Худеющие люди в большинстве своем застенчивы и стесняются попросить помощи. В этом заключается самая первая и, пожалуй, главная ошибка во время посещения спортивной секции. Нужно развивать уверенность в себе. Придя в тренажерный центр, вы уже сделали первый шаг, и останавливаться нельзя. Стоит воспользоваться вводным уроком и заручиться поддержкой профессионального тренера.
С его помощью вы овладеете основными методиками выполнения упражнений, познакомитесь с тренажерами, начнете разбираться в технике безопасности и защитите себя от риска травматизма. Ведь даже банальные прыжки при несоблюдении техники могут закончиться вывихнутыми лодыжками и серьезными травмами голеностопа.
Ещё одной распространенной ошибкой является копирование упражнений тех, кто постоянно ходит в тренажерную секцию.
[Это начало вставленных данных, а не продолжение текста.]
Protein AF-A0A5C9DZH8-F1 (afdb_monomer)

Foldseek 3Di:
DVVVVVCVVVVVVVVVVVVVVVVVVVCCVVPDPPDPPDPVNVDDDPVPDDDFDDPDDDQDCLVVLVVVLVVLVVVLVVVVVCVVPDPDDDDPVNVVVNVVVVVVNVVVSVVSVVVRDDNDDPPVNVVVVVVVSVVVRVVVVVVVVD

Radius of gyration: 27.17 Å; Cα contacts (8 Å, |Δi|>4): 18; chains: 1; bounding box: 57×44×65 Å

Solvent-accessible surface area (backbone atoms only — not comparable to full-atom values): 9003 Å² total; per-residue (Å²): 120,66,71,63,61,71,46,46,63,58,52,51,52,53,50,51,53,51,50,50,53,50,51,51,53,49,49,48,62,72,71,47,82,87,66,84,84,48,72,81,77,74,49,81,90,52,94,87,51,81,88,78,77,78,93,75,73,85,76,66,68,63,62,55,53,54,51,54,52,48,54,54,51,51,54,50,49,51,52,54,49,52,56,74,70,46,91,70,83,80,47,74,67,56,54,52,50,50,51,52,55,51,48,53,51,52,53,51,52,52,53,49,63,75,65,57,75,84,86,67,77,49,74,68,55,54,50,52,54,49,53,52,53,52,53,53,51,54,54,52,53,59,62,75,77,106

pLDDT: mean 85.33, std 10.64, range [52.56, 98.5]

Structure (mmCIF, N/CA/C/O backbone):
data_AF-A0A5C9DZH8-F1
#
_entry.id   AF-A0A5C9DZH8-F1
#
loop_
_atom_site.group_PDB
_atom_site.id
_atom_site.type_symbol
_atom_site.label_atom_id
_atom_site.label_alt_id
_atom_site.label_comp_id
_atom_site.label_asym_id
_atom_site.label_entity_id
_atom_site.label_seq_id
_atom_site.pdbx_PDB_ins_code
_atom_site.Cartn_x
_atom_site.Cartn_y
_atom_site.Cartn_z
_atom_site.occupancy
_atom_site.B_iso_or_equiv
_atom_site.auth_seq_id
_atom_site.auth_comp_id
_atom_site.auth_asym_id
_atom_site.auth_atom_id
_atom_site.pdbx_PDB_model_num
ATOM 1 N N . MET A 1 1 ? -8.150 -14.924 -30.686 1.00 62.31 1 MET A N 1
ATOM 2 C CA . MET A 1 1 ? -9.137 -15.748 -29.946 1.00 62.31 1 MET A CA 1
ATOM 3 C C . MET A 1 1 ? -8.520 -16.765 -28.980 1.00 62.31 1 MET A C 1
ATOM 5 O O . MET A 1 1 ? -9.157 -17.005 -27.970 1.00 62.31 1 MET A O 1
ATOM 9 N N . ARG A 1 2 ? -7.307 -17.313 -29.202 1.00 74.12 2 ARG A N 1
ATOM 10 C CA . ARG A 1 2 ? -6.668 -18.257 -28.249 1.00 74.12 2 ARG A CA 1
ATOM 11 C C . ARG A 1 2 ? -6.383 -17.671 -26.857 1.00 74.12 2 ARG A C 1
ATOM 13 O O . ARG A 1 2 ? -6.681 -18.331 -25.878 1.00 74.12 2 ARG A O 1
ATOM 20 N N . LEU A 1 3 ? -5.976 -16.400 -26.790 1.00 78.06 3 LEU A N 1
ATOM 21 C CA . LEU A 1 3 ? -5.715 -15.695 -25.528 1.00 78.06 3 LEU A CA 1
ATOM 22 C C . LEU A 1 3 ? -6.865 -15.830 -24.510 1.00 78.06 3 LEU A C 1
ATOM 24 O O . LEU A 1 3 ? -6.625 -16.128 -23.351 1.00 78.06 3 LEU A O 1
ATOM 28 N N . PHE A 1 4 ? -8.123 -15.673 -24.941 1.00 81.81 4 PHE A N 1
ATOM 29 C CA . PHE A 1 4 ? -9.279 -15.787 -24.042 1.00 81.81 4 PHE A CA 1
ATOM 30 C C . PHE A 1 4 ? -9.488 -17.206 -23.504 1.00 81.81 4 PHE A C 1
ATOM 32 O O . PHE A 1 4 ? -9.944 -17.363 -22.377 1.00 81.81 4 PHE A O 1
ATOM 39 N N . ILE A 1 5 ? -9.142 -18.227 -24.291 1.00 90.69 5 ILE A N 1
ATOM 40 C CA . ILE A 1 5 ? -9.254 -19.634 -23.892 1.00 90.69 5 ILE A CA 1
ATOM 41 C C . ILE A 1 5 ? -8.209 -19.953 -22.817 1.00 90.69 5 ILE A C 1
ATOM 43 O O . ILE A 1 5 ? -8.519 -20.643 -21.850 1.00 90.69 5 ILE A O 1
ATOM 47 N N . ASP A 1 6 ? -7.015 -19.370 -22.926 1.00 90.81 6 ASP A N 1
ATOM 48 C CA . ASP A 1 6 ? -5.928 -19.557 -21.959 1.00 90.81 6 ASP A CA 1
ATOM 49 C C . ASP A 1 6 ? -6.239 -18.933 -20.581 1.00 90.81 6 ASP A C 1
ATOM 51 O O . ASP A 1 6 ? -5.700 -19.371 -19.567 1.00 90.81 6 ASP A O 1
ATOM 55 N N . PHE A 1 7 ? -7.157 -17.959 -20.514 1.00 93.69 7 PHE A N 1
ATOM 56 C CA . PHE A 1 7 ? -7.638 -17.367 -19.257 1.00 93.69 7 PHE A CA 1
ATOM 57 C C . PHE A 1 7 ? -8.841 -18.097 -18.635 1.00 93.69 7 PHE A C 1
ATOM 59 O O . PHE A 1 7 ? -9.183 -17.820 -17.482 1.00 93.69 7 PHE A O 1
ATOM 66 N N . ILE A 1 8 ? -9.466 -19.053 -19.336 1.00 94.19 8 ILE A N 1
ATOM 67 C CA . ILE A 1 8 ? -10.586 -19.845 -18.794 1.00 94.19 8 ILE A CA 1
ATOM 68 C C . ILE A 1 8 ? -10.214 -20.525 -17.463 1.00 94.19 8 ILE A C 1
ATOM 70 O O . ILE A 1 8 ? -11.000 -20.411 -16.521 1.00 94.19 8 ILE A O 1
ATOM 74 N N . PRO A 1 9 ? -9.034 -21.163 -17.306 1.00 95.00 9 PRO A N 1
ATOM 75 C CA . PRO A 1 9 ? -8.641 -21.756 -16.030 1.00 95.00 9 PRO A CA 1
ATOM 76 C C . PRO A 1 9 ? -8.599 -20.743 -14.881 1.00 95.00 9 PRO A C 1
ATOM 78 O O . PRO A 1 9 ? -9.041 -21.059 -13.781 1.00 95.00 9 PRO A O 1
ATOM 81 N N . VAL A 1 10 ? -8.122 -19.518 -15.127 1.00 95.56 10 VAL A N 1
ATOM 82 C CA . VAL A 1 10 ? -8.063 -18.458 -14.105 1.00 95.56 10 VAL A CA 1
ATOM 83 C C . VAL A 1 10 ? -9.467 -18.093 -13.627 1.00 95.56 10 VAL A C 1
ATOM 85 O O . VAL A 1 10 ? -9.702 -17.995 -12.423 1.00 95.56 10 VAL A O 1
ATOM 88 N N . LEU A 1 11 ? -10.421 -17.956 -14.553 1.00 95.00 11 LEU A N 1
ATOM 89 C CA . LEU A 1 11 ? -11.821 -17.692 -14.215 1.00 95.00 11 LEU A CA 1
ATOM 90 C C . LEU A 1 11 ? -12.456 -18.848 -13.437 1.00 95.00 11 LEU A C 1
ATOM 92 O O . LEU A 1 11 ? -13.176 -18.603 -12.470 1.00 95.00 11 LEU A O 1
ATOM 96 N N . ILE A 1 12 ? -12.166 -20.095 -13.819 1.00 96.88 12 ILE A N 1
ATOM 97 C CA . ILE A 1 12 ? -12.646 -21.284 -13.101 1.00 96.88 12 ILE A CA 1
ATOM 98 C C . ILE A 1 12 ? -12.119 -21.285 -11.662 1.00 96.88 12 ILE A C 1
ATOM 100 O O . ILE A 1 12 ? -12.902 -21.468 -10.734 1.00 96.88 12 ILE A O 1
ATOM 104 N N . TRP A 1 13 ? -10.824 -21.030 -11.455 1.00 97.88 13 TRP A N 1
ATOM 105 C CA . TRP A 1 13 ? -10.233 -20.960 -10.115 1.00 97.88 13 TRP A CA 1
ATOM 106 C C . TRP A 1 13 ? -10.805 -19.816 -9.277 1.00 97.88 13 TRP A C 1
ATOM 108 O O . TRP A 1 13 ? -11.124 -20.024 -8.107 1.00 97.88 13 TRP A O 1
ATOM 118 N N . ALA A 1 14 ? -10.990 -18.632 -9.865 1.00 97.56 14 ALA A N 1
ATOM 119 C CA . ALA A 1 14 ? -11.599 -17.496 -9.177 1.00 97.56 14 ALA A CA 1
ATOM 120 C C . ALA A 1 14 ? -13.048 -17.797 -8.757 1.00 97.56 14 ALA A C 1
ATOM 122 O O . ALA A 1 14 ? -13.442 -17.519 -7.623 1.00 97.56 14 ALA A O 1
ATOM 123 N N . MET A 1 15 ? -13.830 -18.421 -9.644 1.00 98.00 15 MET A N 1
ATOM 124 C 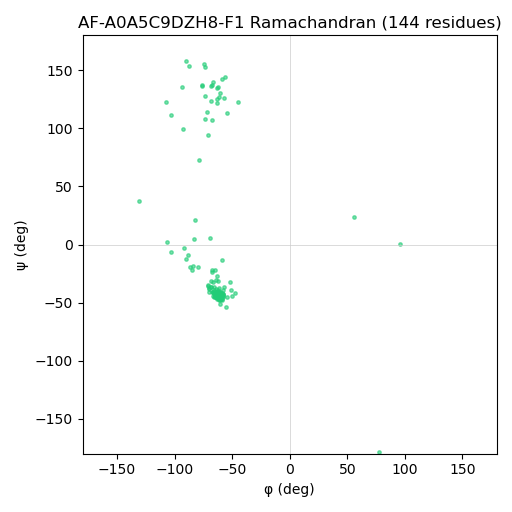CA . MET A 1 15 ? -15.200 -18.836 -9.349 1.00 98.00 15 MET A CA 1
ATOM 125 C C . MET A 1 15 ? -15.236 -19.917 -8.268 1.00 98.00 15 MET A C 1
ATOM 127 O O . MET A 1 15 ? -16.034 -19.820 -7.341 1.00 98.00 15 MET A O 1
ATOM 131 N N . LEU A 1 16 ? -14.354 -20.914 -8.340 1.00 98.38 16 LEU A N 1
ATOM 132 C CA . LEU A 1 16 ? -14.255 -21.968 -7.333 1.00 98.38 16 LEU A CA 1
ATOM 133 C C . LEU A 1 16 ? -13.894 -21.397 -5.954 1.00 98.38 16 LEU A C 1
ATOM 135 O O . LEU A 1 16 ? -14.510 -21.781 -4.962 1.00 98.38 16 LEU A O 1
ATOM 139 N N . ALA A 1 17 ? -12.963 -20.441 -5.887 1.00 98.25 17 ALA A N 1
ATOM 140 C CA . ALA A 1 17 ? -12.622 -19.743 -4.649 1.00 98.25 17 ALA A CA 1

Новичок должен развиваться рационально, начиная с простых базовых упражнений. И подбирать их лучше в индивидуальном порядке. Нельзя приходить в спортзал и начинать хаотично заниматься. Должен быть четкий план, которому вы следуете неукоснительно. Можно выделить несколько ключевых аспектов при формировании тренировки:
- любое занятие начинается с разминки;
- при необходимости выполнить силовые упражнения начинать стоит с них, сохраняя максимальную концентрацию;
- переход к составным упражнениям, например, приседания, становая тяга, жим и прочее;
- проработка отдельных групп мышц;
- упражнения на выносливость;
- заминка.
Не лучшей идеей является постоянная смена программы. Если она составлена профессионалом, то стоит придерживаться ее от начала до конца. В противном случае желаемый результат будет недостижим. Хорошо сбалансированная тренировка быстро не наскучит, а спустя 1-2 месяца ее можно скорректировать.
Не начинайте со сложных упражнений. Нужно наращивать нагрузку постепенно. Но и останавливаться на достигнутом не стоит. Если выполнение всей тренировки не вызывает у вас сложностей и программа дается легко, есть смысл добавить более сложные элементы, чтобы продолжать совершенствовать тело.
Новички ждут моментальных результатов. И, при наличии большого количества лишнего веса, отвесы первых недель действительно впечатляют. Но, спустя время, процент сбрасываемой массы постепенно снижается, из-за чего худеющие впадают в депрессию. Это неправильный подход к тренировкам. Нужно помнить, что правильное, а главное, здоровое похудение – это медленное и постепенное преобразование фигуры.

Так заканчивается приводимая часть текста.